---- Extracted data

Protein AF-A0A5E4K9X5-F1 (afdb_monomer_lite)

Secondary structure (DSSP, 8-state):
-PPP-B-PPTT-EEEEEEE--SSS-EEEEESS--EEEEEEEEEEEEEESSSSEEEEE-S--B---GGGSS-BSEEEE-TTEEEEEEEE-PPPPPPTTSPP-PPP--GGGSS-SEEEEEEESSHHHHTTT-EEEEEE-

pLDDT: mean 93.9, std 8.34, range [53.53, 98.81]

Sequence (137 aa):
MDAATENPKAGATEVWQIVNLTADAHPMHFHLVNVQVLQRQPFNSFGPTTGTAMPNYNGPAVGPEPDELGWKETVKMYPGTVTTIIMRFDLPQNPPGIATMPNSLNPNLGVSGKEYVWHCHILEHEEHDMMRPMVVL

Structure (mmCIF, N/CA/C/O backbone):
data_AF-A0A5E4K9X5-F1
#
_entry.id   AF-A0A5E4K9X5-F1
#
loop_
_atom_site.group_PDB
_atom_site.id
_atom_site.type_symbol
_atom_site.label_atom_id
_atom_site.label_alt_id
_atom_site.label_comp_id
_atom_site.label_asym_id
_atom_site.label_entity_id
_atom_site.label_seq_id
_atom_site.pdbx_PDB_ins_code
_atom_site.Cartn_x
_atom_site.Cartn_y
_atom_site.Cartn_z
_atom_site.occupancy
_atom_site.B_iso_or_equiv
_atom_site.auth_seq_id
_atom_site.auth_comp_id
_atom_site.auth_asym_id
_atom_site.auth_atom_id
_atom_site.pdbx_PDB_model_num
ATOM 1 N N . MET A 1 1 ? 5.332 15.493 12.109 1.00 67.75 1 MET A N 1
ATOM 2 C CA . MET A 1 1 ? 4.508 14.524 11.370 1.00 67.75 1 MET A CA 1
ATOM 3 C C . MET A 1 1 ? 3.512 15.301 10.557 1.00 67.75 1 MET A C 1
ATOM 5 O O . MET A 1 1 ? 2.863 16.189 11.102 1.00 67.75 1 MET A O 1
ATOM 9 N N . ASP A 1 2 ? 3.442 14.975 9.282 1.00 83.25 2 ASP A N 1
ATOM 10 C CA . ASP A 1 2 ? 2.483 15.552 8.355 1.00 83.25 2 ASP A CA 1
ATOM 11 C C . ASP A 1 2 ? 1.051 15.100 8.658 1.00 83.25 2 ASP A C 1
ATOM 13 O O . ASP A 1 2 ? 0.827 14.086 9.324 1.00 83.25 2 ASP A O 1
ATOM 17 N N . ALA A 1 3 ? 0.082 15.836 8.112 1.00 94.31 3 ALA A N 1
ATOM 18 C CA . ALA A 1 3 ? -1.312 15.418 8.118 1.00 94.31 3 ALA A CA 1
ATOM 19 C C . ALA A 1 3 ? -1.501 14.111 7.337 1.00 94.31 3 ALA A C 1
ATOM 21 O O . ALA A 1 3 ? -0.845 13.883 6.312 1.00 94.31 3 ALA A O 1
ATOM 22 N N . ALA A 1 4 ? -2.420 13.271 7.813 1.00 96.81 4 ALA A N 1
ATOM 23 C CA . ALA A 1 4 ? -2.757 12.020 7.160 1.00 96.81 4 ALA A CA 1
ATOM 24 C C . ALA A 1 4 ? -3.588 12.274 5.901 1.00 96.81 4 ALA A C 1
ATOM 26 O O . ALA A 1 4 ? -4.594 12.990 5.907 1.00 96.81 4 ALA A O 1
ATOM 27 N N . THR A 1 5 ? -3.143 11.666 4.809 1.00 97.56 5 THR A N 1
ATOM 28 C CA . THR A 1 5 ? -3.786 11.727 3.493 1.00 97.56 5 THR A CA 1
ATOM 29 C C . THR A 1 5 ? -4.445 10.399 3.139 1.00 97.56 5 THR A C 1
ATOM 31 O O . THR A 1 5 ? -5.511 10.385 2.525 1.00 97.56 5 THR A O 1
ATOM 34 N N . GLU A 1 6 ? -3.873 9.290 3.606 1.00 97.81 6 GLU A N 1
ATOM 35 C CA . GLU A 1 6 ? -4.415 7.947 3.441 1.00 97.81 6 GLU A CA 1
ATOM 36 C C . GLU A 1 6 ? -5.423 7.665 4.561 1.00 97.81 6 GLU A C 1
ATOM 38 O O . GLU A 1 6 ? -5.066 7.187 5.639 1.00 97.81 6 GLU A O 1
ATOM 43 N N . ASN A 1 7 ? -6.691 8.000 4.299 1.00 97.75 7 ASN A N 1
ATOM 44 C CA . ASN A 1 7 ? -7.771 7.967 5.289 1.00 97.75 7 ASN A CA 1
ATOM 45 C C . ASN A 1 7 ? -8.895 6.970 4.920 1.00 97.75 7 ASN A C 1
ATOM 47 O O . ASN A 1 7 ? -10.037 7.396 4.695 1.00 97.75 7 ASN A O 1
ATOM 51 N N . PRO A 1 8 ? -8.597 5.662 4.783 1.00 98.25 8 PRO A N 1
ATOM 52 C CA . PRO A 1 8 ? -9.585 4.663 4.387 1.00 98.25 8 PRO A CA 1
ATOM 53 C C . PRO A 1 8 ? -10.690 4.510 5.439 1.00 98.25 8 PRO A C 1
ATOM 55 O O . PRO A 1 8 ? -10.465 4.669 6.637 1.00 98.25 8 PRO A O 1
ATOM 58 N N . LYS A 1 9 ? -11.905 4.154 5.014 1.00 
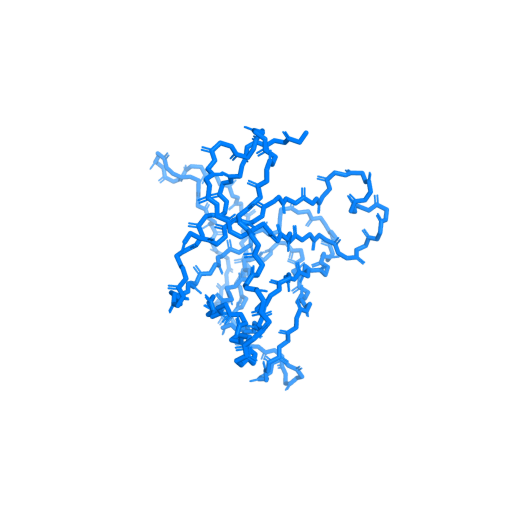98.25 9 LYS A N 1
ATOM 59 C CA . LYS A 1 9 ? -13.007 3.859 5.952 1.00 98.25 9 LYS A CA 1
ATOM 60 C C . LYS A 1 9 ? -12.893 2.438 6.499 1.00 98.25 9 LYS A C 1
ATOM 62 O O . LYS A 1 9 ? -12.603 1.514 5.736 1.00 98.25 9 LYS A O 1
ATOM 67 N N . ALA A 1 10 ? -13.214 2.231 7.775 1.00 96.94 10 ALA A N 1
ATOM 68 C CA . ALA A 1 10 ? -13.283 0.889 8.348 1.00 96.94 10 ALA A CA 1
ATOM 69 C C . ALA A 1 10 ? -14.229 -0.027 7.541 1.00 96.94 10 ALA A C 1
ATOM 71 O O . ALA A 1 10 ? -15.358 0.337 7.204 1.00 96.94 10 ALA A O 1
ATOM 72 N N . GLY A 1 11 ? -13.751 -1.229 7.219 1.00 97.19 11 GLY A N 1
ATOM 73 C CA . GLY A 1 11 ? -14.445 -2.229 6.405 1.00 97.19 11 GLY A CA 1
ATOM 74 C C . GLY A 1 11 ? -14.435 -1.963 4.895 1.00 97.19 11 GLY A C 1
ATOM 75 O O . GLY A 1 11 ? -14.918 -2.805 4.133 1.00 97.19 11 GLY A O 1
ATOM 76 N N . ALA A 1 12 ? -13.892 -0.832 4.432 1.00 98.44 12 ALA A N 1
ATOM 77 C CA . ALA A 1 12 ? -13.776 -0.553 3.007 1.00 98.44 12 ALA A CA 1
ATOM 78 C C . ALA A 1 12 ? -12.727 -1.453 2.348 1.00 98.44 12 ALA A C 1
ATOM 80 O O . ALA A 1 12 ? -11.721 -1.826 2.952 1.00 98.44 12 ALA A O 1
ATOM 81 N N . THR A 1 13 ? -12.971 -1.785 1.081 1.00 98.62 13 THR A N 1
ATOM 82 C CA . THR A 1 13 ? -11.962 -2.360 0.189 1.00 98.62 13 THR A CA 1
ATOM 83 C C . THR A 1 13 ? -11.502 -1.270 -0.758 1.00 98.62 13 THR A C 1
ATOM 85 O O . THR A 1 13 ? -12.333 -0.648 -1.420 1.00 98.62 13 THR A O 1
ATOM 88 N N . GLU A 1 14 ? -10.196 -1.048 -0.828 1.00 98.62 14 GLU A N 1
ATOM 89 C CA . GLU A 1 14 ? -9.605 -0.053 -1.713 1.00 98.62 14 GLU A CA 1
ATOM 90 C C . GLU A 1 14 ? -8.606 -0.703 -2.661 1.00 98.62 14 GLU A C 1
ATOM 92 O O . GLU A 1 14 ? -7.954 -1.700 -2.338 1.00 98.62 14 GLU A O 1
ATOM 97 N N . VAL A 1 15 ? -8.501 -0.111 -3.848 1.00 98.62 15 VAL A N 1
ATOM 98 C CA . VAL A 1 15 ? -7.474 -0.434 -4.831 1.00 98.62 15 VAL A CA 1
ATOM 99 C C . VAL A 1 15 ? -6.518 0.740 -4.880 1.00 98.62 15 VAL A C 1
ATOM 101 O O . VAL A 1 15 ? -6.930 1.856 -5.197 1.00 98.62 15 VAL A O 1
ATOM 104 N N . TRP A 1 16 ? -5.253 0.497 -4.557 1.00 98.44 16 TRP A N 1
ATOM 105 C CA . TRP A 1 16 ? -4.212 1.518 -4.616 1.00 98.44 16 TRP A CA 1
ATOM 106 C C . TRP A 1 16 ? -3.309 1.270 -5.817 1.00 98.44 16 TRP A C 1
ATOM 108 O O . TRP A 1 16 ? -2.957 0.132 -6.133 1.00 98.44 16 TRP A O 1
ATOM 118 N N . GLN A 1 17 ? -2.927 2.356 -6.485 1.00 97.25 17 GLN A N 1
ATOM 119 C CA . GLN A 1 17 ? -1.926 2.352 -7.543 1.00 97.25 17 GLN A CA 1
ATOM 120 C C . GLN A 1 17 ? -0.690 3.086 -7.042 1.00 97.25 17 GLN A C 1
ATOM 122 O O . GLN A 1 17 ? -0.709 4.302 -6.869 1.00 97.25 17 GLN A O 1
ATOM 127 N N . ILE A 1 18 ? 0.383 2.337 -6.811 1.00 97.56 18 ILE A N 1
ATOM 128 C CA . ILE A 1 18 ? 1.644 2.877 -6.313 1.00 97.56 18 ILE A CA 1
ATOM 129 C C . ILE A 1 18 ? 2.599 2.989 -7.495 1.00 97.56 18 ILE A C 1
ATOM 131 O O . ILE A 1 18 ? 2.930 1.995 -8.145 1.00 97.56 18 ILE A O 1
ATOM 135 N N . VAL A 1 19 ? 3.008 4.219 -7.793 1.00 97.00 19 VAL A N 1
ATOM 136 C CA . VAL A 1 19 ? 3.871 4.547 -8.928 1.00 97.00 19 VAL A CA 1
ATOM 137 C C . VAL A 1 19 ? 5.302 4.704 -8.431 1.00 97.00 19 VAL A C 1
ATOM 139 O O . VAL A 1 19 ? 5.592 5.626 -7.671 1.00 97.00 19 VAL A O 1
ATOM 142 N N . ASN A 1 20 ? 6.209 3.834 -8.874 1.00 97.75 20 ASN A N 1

--------
---- Extracted data

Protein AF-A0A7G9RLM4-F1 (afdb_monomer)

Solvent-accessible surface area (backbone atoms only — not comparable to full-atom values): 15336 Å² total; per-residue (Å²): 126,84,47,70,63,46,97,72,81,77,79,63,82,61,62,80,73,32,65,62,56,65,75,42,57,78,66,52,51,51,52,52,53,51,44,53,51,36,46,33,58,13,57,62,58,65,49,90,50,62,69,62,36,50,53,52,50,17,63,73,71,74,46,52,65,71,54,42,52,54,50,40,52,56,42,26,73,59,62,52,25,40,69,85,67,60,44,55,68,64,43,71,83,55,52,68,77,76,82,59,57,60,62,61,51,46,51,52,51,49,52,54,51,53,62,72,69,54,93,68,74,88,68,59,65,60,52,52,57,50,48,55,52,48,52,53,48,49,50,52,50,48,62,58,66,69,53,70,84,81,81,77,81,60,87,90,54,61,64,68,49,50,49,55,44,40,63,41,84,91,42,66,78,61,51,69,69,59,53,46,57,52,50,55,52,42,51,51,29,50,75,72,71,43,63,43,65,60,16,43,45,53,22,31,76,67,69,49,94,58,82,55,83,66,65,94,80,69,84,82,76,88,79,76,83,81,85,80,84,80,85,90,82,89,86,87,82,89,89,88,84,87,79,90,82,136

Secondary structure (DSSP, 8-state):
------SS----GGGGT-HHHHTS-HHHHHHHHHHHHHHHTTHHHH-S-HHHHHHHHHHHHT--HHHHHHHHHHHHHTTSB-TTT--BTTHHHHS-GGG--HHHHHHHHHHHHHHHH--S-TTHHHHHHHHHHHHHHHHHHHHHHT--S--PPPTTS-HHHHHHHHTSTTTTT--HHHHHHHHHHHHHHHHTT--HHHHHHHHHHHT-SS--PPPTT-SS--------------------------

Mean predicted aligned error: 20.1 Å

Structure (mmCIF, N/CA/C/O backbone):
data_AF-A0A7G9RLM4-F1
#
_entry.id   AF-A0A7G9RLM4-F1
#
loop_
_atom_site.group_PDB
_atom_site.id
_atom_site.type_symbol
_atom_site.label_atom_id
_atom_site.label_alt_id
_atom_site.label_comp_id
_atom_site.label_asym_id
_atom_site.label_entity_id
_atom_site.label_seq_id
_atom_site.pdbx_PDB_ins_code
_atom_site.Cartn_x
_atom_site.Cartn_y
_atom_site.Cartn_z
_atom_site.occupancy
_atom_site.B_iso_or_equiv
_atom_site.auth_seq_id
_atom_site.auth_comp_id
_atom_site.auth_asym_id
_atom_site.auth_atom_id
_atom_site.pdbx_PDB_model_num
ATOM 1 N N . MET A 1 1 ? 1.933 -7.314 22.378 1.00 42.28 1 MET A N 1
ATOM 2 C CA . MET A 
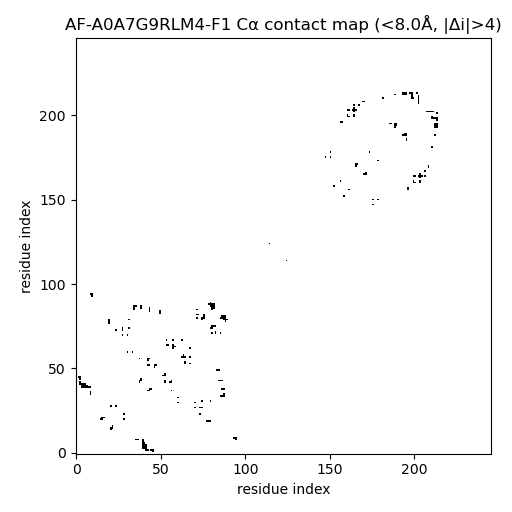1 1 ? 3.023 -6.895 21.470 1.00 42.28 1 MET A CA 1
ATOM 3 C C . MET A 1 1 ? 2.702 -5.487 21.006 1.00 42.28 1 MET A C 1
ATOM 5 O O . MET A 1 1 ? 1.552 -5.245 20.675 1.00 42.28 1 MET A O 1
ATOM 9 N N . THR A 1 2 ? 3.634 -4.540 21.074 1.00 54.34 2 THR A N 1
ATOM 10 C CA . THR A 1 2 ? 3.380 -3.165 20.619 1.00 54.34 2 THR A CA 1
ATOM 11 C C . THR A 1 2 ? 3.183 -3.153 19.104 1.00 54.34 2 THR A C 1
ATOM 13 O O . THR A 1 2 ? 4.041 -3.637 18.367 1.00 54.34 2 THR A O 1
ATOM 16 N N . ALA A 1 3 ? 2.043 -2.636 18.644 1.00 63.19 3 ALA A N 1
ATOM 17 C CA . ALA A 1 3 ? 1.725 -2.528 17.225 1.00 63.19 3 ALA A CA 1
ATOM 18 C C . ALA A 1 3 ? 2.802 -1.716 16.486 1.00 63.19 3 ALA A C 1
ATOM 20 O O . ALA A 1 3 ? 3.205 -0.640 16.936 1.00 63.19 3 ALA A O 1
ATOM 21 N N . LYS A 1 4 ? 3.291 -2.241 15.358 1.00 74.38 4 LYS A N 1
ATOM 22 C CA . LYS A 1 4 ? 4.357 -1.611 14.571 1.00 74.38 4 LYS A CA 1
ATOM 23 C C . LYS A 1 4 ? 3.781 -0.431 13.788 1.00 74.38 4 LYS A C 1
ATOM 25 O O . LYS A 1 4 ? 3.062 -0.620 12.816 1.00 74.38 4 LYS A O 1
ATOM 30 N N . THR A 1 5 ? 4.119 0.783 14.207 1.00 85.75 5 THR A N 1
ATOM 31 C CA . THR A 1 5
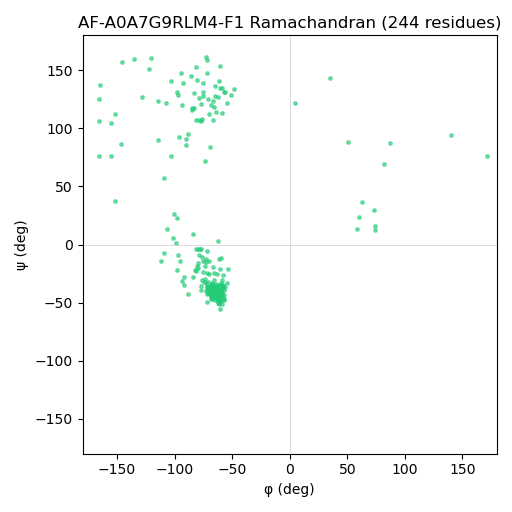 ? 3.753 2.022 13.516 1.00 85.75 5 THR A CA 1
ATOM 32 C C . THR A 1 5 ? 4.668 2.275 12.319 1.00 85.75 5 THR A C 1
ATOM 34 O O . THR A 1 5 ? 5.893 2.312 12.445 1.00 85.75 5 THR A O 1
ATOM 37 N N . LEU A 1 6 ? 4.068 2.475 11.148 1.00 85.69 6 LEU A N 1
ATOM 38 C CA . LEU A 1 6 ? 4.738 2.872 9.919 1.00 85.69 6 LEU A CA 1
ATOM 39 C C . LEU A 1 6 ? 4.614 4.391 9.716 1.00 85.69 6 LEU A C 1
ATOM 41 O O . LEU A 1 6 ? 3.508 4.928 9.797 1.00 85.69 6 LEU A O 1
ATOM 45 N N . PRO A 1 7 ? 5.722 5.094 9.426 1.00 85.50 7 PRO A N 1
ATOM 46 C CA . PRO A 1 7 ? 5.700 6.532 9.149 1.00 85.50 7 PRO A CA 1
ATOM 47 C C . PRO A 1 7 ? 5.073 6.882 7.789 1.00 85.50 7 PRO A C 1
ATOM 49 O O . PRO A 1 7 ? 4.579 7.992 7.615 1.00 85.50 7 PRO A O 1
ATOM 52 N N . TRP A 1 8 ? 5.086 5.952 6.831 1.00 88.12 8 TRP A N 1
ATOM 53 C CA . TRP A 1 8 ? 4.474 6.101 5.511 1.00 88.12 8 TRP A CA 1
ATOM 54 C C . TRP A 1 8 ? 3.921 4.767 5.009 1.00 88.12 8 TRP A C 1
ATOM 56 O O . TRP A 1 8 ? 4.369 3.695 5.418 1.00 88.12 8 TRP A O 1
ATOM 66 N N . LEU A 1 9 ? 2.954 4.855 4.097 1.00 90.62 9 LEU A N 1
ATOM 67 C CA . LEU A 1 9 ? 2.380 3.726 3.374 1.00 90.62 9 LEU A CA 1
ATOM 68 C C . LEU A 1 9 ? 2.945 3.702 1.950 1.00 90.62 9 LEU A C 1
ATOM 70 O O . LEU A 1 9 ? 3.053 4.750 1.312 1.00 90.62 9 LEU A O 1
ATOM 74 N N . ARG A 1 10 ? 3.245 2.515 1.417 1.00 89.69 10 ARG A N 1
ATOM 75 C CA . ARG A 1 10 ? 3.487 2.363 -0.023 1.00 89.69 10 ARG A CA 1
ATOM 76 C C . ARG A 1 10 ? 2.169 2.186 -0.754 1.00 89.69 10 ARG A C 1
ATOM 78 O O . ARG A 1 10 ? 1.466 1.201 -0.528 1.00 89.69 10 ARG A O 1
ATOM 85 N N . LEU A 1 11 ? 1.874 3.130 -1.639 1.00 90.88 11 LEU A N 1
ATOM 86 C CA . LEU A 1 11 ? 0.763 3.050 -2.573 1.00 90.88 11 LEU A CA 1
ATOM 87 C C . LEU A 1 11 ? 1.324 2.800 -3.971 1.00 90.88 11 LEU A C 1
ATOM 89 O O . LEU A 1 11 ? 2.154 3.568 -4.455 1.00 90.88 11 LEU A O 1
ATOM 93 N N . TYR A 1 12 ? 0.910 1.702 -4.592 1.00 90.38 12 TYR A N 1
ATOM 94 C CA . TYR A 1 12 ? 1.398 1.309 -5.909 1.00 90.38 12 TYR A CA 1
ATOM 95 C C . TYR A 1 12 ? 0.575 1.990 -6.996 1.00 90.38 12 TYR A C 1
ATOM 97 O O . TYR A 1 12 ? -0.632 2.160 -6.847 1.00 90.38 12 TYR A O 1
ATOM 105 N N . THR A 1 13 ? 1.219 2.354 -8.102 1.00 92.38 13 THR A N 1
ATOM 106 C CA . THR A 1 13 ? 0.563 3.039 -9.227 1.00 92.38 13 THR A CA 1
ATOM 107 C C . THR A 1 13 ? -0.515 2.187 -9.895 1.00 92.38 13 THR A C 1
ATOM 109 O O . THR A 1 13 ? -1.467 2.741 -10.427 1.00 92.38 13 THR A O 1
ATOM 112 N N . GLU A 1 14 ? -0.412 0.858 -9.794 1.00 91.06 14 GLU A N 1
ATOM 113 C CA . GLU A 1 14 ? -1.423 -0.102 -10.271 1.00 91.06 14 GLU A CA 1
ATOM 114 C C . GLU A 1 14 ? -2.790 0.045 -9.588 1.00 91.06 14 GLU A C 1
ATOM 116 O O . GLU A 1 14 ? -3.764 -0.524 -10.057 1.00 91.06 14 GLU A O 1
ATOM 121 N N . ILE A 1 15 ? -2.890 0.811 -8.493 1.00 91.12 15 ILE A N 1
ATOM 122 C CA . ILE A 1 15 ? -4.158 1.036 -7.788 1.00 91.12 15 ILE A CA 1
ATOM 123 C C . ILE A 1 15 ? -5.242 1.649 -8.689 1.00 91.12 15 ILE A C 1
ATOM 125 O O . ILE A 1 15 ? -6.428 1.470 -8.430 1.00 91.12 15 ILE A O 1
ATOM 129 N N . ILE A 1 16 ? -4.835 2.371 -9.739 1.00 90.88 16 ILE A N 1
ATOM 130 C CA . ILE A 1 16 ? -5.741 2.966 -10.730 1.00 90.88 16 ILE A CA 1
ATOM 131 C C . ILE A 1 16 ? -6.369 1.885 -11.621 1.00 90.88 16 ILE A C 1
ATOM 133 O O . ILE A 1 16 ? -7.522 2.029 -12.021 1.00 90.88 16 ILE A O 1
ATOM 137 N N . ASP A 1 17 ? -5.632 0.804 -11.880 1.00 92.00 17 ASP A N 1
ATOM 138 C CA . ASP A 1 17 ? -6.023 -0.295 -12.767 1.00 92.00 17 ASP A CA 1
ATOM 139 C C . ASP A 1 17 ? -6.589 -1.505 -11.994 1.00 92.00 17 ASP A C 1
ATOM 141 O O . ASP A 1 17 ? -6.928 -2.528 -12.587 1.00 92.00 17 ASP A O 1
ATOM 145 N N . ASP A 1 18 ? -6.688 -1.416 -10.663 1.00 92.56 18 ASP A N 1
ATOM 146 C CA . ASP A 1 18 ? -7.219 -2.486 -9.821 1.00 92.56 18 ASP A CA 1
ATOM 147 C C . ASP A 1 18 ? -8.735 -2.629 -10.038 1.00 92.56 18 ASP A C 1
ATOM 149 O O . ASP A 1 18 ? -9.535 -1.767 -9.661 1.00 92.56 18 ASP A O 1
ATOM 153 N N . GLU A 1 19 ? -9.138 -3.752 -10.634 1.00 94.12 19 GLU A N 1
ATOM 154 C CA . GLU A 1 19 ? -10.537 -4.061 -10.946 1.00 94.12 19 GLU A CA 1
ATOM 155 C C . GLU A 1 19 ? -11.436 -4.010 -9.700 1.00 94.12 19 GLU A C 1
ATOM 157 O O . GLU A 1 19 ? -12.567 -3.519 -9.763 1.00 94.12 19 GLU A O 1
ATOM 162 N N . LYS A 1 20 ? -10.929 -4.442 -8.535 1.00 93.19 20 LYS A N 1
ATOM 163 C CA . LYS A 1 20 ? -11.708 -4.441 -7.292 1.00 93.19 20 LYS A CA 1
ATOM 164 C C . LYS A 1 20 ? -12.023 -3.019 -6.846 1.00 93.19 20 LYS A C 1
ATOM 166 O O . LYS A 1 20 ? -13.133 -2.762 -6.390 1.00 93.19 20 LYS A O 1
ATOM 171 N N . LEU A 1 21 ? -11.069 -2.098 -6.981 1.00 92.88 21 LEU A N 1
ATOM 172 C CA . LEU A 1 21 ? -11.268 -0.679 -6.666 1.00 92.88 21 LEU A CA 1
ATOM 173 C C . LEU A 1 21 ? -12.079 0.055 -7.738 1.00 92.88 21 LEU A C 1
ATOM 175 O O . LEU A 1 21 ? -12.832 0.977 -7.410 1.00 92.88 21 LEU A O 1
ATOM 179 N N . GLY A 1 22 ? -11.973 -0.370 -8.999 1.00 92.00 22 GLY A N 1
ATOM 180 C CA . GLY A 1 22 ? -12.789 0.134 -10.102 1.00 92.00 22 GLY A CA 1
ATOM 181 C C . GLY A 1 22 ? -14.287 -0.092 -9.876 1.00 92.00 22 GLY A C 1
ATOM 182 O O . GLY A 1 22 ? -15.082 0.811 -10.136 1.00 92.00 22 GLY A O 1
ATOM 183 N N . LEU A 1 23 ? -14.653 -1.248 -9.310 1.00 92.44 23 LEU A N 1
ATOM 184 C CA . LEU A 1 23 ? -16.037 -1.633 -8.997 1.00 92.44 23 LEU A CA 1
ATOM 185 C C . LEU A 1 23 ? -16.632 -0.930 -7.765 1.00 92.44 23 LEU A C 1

--------

→ **Exercise details**
Every line from the line containing "ATOM 179 N N" through the line containing "ATOM 185 C C" in the records above must be retyped exactly. Leave out the rest.

→ **Exercise response**
ATOM 179 N N . GLY A 1 22 ? -11.973 -0.370 -8.999 1.00 92.00 22 GLY A N 1
ATOM 180 C CA . GLY A 1 22 ? -12.789 0.134 -10.102 1.00 92.00 22 GLY A CA 1
ATOM 181 C C . GLY A 1 22 ? -14.287 -0.092 -9.876 1.00 92.00 22 GLY A C 1
ATOM 182 O O . GLY A 1 22 ? -15.082 0.811 -10.136 1.00 92.00 22 GLY A O 1
ATOM 183 N N . LEU A 1 23 ? -14.653 -1.248 -9.310 1.00 92.44 23 LEU A N 1
ATOM 184 C CA . LEU A 1 23 ? -16.037 -1.633 -8.997 1.00 92.44 23 LEU A CA 1
ATOM 185 C C . LEU A 1 23 ? -16.632 -0.930 -7.765 1.00 92.44 23 LEU A C 1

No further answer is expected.